■ **EXERCISE DESCRIPTION**
Of all the lines in the entries below, give again exactly those starting at the line containing "ATOM 48 C CA" and ending at the line containing "ATOM 74 C CA", both ends included, and no others.

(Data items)
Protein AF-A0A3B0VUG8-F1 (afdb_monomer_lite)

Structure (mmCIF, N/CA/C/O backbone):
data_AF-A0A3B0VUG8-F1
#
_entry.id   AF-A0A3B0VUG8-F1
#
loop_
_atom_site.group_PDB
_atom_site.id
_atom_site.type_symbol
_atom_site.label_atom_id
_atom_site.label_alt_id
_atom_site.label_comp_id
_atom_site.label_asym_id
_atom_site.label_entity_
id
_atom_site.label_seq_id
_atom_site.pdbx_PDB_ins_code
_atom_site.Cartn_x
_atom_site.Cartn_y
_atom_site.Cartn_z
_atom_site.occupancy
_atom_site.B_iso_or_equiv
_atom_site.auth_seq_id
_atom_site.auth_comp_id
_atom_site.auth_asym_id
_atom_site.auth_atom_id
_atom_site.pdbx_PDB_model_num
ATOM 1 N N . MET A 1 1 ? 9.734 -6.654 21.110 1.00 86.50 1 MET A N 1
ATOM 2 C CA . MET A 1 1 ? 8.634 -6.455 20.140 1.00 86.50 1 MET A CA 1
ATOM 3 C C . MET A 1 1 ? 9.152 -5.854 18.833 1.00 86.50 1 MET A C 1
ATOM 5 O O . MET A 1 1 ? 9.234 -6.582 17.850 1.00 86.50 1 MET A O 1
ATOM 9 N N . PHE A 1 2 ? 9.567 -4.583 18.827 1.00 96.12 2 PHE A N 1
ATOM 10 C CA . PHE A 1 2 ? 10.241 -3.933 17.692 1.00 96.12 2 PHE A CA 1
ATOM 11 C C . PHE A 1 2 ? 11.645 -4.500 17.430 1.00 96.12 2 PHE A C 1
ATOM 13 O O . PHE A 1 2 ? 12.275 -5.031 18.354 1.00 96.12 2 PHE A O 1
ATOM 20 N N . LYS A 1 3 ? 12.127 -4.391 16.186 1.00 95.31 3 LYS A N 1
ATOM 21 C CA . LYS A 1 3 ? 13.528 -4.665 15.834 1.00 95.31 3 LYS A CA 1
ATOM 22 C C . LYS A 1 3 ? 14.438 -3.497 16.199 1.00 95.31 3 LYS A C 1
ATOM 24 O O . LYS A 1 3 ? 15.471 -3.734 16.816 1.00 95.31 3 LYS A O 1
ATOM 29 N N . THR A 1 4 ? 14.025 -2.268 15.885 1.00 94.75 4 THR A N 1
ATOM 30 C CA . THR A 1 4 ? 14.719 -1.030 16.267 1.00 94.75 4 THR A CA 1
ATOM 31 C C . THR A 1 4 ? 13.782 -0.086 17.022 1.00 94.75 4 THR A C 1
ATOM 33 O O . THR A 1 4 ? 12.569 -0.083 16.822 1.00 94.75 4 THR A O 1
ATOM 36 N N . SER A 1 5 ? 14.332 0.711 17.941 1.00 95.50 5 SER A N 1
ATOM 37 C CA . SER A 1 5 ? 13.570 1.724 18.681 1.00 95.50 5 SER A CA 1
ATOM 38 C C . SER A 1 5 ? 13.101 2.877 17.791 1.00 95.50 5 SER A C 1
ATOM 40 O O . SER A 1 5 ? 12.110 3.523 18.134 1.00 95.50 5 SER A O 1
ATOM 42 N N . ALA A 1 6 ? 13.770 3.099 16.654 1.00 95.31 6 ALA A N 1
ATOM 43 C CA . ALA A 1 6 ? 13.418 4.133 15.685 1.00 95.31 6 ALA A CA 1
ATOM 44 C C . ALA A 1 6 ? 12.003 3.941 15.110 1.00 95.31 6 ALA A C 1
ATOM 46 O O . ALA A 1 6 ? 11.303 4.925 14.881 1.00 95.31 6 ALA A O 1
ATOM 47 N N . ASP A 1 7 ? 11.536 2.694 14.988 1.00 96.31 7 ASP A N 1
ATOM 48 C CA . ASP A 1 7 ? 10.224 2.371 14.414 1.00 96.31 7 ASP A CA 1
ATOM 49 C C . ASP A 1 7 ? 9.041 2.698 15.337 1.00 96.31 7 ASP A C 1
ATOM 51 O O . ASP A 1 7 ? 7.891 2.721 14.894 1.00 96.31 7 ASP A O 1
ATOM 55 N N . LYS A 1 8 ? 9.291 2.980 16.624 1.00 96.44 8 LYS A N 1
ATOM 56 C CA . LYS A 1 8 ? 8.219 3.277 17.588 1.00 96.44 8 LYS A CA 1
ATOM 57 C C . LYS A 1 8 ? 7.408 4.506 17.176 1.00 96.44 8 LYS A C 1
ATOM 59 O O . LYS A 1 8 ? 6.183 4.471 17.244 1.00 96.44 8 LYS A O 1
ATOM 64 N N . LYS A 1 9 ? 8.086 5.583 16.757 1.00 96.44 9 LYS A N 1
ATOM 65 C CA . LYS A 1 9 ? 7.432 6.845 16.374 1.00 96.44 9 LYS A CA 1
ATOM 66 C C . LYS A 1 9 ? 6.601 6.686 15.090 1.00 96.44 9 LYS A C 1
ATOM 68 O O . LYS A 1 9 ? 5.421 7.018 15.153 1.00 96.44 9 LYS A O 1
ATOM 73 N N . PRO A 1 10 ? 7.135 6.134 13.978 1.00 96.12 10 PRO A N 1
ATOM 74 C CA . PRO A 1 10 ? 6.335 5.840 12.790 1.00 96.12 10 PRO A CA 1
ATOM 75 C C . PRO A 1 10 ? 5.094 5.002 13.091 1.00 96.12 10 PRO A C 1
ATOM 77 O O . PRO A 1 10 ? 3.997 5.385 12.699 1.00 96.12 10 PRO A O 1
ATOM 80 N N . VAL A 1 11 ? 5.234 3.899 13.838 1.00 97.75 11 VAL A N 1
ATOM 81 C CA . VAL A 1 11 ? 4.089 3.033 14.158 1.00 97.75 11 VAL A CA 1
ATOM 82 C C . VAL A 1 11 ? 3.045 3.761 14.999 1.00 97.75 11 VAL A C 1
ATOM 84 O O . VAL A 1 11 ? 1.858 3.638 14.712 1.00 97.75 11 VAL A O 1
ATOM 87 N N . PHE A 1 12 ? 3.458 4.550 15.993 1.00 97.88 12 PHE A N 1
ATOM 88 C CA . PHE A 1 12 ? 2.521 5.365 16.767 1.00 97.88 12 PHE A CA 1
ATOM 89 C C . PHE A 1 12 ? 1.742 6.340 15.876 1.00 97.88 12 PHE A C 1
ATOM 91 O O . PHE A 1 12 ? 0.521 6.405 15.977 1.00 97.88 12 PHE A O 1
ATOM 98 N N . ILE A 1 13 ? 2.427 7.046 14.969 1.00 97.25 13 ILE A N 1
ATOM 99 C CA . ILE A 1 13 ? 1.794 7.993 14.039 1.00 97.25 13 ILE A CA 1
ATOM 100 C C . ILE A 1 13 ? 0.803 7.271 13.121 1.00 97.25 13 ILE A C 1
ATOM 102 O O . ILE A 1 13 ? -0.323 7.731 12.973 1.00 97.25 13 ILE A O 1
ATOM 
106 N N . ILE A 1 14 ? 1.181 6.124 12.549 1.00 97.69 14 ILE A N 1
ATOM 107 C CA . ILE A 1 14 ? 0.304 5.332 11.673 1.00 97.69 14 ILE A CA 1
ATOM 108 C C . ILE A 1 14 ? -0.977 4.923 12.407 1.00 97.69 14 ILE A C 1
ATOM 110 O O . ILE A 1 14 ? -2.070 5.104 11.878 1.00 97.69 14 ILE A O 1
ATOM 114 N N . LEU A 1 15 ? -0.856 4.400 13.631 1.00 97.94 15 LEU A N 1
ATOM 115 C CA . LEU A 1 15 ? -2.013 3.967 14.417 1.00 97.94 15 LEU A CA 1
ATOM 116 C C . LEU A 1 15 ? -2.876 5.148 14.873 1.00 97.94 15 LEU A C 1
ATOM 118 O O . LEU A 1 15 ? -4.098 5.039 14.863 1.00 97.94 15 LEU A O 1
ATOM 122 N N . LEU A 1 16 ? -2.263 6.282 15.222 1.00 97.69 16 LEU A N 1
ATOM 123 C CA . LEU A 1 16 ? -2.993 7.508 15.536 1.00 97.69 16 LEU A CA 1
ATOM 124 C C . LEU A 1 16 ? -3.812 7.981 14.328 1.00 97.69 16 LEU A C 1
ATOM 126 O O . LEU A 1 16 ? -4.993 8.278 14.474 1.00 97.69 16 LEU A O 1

■ **OUTPUT BELOW**
ATOM 48 C CA . ASP A 1 7 ? 10.224 2.371 14.414 1.00 96.31 7 ASP A CA 1
ATOM 49 C C . ASP A 1 7 ? 9.041 2.698 15.337 1.00 96.31 7 ASP A C 1
ATOM 51 O O . ASP A 1 7 ? 7.891 2.721 14.894 1.00 96.31 7 ASP A O 1
ATOM 55 N N . LYS A 1 8 ? 9.291 2.980 16.624 1.00 96.44 8 LYS A N 1
ATOM 56 C CA . LYS A 1 8 ? 8.219 3.277 17.588 1.00 96.44 8 LYS A CA 1
ATOM 57 C C . LYS A 1 8 ? 7.408 4.506 17.176 1.00 96.44 8 LYS A C 1
ATOM 59 O O . LYS A 1 8 ? 6.183 4.471 17.244 1.00 96.44 8 LYS A O 1
ATOM 64 N N . LYS A 1 9 ? 8.086 5.583 16.757 1.00 96.44 9 LYS A N 1
ATOM 65 C CA . LYS A 1 9 ? 7.432 6.845 16.374 1.00 96.44 9 LYS A CA 1
ATOM 66 C C . LYS A 1 9 ? 6.601 6.686 15.090 1.00 96.44 9 LYS A C 1
ATOM 68 O O . LYS A 1 9 ? 5.421 7.018 15.153 1.00 96.44 9 LYS A O 1
ATOM 73 N N . PRO A 1 10 ? 7.135 6.134 13.978 1.00 96.12 10 PRO A N 1
ATOM 74 C CA . PRO A 1 10 ? 6.335 5.840 12.790 1.00 96.12 10 PRO A CA 1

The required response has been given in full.